Agnès Thill indique qu’elle fait partie des 4 % des Français qui sont opposés à la légalisation de l’euthanasie. Tout d’abord, on observe des dérives là où elle est légale, comme au Canada où l’on euthanasie des personnes âgées qui sont fatiguées de vivre. En Belgique aussi ce motif était sur le point d’être pris en compte. Ensuite, peut-on vraiment affirmer qu’une personne qui renonce à l’euthanasie le fait par « découragement » ? Elle a pu changer d’avis. Ce que veulent les personnes en fin de vie, c’est ne pas souffrir. Cette question de la souffrance est primordiale. Et puis, il serait dangereux de reconnaître un « droit à mourir ».

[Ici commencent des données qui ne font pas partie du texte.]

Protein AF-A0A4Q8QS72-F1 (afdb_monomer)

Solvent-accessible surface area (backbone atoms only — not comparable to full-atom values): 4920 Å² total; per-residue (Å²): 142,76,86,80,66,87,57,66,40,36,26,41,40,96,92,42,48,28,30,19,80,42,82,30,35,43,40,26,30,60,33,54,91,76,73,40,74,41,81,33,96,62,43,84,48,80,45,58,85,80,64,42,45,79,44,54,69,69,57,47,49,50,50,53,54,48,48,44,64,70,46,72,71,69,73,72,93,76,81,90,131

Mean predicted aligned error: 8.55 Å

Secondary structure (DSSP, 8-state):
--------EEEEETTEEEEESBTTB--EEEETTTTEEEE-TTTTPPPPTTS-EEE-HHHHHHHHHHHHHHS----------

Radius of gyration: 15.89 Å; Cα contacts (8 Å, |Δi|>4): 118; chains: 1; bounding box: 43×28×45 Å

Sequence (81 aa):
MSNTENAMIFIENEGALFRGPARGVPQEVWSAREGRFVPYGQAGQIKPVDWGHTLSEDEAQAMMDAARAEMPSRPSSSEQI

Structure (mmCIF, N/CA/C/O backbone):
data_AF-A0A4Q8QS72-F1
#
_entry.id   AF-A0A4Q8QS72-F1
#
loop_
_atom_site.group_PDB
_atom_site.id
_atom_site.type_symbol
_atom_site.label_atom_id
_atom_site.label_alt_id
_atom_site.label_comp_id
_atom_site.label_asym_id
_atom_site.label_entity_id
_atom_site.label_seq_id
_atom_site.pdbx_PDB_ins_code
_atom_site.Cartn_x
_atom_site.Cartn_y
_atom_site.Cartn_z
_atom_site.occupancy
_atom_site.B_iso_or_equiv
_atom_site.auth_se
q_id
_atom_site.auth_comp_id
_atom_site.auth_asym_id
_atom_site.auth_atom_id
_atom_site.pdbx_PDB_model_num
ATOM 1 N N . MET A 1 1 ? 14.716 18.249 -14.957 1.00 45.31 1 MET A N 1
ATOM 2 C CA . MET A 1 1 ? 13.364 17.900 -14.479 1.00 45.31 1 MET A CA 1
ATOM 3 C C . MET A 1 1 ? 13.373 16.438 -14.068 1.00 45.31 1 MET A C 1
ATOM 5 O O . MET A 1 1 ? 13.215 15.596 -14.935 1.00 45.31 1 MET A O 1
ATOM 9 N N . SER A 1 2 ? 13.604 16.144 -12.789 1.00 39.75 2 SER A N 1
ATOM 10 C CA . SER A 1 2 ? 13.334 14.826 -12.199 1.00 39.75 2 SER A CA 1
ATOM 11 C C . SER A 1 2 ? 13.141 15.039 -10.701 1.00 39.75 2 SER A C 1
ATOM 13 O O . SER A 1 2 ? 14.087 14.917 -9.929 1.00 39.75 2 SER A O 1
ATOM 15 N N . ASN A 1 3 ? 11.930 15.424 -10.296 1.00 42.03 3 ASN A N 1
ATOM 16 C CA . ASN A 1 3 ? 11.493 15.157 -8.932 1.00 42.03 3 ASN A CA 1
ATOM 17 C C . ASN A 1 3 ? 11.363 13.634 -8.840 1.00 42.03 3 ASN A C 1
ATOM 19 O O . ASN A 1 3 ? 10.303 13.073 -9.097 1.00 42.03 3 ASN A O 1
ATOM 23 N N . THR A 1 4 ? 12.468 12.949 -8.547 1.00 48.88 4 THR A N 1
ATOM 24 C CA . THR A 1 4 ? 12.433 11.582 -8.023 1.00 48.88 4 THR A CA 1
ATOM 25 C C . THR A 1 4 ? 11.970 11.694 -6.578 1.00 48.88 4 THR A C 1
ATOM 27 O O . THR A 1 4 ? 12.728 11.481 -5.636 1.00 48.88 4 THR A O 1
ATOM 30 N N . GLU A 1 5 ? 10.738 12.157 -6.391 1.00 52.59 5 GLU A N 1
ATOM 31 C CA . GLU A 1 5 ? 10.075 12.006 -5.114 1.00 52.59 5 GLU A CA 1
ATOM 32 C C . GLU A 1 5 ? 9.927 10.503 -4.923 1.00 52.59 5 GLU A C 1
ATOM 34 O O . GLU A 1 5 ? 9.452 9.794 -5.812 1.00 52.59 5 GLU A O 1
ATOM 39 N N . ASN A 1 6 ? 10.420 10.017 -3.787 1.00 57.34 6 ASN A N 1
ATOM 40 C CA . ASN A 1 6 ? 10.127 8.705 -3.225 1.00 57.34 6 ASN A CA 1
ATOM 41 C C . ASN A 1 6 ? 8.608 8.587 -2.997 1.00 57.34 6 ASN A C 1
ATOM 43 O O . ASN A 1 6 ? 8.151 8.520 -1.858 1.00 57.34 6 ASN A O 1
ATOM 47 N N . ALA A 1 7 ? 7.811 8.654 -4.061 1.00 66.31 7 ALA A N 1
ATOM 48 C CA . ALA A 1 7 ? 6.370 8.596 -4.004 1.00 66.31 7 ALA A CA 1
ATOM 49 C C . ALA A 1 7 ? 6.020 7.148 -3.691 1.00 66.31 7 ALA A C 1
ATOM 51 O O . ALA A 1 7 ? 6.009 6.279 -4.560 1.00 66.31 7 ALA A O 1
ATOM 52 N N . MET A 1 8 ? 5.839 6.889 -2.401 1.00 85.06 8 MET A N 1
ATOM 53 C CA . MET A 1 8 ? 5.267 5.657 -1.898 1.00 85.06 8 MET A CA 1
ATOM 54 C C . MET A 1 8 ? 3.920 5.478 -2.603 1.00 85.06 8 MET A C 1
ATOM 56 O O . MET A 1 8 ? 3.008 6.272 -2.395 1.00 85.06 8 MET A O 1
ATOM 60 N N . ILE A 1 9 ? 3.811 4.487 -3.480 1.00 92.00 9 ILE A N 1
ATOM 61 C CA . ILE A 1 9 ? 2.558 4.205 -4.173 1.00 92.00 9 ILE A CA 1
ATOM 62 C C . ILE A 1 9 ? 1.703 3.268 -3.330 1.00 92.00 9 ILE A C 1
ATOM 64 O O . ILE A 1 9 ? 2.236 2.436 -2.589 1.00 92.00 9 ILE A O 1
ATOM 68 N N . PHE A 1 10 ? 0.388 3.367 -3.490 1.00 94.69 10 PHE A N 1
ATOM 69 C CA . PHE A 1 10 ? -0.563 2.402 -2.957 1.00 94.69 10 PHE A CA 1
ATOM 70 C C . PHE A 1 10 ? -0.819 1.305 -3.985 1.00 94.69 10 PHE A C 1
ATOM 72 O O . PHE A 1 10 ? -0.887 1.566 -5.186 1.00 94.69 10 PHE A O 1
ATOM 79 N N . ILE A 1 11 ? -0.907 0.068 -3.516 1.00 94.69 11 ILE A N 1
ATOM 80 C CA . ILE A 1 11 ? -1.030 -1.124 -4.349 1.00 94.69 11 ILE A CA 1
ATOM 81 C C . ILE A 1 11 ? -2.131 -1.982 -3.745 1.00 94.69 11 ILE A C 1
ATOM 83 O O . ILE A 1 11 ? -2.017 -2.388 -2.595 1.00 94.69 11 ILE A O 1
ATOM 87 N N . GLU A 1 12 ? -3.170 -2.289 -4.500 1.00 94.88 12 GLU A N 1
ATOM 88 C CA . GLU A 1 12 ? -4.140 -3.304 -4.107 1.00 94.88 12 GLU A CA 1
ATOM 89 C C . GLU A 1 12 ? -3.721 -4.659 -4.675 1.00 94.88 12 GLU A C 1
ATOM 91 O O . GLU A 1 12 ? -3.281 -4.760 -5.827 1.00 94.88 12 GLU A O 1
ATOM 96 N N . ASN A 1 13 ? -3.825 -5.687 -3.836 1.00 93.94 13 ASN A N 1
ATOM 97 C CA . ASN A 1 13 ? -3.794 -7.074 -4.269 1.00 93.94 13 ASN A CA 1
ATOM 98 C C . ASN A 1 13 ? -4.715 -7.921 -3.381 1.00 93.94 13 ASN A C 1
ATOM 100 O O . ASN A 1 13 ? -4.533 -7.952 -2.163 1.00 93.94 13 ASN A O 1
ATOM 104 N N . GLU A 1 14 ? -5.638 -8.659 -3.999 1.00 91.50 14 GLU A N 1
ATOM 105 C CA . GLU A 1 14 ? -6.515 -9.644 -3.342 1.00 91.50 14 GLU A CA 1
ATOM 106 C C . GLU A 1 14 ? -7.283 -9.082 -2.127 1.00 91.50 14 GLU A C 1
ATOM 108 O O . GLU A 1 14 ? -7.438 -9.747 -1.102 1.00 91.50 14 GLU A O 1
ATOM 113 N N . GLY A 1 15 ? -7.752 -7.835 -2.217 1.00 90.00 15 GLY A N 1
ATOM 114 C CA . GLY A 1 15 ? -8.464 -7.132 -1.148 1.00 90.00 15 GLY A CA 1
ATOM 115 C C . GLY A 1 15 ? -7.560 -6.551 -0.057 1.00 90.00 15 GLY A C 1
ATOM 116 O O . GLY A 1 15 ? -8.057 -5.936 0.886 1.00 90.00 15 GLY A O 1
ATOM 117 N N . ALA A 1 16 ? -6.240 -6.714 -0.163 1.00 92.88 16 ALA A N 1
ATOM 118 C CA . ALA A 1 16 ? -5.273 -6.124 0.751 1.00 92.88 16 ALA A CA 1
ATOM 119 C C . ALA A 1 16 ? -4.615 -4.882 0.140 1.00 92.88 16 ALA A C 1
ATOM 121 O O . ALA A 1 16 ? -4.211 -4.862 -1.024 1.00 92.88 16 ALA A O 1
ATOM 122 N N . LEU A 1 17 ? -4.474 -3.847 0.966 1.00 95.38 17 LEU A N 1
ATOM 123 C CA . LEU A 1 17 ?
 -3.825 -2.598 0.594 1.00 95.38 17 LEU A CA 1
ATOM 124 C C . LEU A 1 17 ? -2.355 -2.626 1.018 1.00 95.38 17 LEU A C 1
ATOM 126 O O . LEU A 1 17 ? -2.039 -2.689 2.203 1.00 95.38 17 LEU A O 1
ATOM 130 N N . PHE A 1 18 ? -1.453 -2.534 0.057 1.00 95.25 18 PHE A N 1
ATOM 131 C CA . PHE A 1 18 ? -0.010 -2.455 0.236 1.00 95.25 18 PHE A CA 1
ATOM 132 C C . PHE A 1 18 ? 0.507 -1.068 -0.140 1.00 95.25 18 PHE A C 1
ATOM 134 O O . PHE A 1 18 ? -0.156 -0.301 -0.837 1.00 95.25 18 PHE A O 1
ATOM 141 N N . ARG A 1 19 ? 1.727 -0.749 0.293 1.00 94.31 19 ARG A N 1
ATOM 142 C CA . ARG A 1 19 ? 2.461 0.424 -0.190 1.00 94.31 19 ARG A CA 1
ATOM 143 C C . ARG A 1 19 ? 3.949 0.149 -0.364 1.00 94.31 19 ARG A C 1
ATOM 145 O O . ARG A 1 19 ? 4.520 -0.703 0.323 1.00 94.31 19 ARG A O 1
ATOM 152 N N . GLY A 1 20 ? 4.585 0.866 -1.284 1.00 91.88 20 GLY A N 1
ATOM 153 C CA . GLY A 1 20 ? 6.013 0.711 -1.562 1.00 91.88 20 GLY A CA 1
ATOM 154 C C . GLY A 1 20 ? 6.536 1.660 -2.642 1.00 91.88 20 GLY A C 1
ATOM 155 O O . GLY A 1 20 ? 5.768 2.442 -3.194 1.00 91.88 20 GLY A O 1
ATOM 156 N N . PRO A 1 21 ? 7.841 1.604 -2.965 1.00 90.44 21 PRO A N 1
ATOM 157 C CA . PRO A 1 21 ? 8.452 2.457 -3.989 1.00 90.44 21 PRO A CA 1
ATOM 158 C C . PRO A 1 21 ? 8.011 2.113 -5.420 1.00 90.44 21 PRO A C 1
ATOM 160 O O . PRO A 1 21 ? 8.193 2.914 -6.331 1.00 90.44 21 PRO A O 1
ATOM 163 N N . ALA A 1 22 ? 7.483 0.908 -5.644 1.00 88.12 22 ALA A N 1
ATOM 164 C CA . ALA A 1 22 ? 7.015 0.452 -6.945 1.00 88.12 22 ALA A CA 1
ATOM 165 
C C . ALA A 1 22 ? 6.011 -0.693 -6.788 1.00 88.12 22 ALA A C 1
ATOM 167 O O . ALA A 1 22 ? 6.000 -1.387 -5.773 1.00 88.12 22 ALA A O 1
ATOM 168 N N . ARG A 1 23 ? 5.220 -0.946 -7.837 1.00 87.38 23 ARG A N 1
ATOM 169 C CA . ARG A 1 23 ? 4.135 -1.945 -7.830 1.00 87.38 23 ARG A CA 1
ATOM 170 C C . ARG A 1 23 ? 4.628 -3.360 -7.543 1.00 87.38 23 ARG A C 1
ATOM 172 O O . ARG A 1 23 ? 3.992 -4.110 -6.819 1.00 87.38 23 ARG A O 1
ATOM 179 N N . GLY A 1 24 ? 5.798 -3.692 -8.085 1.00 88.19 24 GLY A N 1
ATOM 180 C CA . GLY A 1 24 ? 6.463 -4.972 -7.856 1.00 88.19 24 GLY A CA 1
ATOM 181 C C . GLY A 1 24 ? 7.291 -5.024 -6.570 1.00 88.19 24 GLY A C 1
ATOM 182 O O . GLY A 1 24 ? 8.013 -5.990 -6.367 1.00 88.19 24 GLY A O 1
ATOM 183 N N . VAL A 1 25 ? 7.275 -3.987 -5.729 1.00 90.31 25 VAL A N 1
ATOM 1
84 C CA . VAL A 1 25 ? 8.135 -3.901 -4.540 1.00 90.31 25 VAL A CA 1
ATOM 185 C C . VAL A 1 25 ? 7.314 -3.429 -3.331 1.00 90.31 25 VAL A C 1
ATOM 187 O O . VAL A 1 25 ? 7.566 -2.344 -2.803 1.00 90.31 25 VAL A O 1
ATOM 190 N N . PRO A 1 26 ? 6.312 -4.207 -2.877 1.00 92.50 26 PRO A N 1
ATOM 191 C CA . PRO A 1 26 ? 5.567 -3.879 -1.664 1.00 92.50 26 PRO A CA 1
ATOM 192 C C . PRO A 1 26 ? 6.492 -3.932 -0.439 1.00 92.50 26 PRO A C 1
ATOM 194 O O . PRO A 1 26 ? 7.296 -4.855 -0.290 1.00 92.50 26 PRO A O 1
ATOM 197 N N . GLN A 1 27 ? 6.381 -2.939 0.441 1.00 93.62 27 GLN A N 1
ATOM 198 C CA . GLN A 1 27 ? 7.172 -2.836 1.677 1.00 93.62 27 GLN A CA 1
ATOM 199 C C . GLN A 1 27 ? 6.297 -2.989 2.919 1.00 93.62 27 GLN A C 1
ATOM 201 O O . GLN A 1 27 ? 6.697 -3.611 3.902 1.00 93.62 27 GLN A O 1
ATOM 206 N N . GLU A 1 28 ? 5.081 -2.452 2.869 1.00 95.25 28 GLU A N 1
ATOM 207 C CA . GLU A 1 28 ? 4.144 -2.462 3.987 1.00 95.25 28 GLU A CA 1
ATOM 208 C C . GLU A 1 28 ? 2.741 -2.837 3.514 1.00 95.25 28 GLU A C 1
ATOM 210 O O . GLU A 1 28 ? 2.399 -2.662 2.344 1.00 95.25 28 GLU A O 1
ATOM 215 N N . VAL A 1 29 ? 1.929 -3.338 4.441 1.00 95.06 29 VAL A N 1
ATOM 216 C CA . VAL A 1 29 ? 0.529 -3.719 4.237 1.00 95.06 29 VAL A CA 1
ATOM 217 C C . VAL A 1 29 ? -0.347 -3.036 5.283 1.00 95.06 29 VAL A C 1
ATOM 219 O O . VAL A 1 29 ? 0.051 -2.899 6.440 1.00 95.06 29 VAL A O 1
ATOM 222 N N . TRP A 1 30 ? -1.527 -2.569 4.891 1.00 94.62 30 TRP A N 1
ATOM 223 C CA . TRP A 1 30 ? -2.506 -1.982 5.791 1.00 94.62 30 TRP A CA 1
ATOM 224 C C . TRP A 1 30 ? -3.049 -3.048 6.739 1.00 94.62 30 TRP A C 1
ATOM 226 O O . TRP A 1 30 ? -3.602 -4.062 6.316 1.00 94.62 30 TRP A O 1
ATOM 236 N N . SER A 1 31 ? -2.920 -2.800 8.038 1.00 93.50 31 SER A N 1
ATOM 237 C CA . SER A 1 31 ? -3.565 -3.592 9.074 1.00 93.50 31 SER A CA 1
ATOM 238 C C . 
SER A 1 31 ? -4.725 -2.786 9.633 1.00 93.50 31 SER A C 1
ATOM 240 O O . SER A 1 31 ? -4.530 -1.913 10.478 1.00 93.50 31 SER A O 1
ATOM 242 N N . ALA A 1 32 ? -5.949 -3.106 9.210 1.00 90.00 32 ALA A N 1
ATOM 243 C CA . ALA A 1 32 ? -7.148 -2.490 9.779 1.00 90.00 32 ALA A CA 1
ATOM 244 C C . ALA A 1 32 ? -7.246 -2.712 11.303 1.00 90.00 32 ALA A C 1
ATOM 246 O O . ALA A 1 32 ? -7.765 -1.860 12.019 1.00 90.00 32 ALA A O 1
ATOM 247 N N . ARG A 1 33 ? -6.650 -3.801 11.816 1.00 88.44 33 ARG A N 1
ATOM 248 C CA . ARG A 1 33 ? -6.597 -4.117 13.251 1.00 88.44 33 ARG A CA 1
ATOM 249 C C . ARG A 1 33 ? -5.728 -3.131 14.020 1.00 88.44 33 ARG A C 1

Johanne Saison reconnaît que la Belgique s’est posé la question d’autoriser l’euthanasie pour des causes non directement liées à la maladie. Mais en France on se contente d’envisager cette possibilité pour des personnes atteintes de maladies incurables. Or, scientifiquement, on sait reconnaître une maladie incurable. C’est factuel. Par ailleurs, poser un cadre légal permettrait justement d’éviter les dérives.
Jean-Louis Touraine pense aussi qu’un cadre légal permet d’éviter les dérives. Il a eu connaissance d’actes d’euthanasie qui ont été commis dans l’illégalité, sur des patients à qui il restait 4 ou 5 mois à vivre. Plus on est dans un cadre légal, moins on observe de dérives. Il y a même le cas d’un Australien qui est allé jusqu’en Suisse pour bénéficier d’un suicide assisté ! Stephan Hopkins, atteint de la maladie de Charcot pendant plus de quarante ans, disait lui-même qu’il n’y a rien de plus insultant que de forcer à vivre quelqu’un qui ne le veut plus. Il ne s’agit pas de faire des gagnants et des perdants, mais de proposer le meilleur accompagnement possible.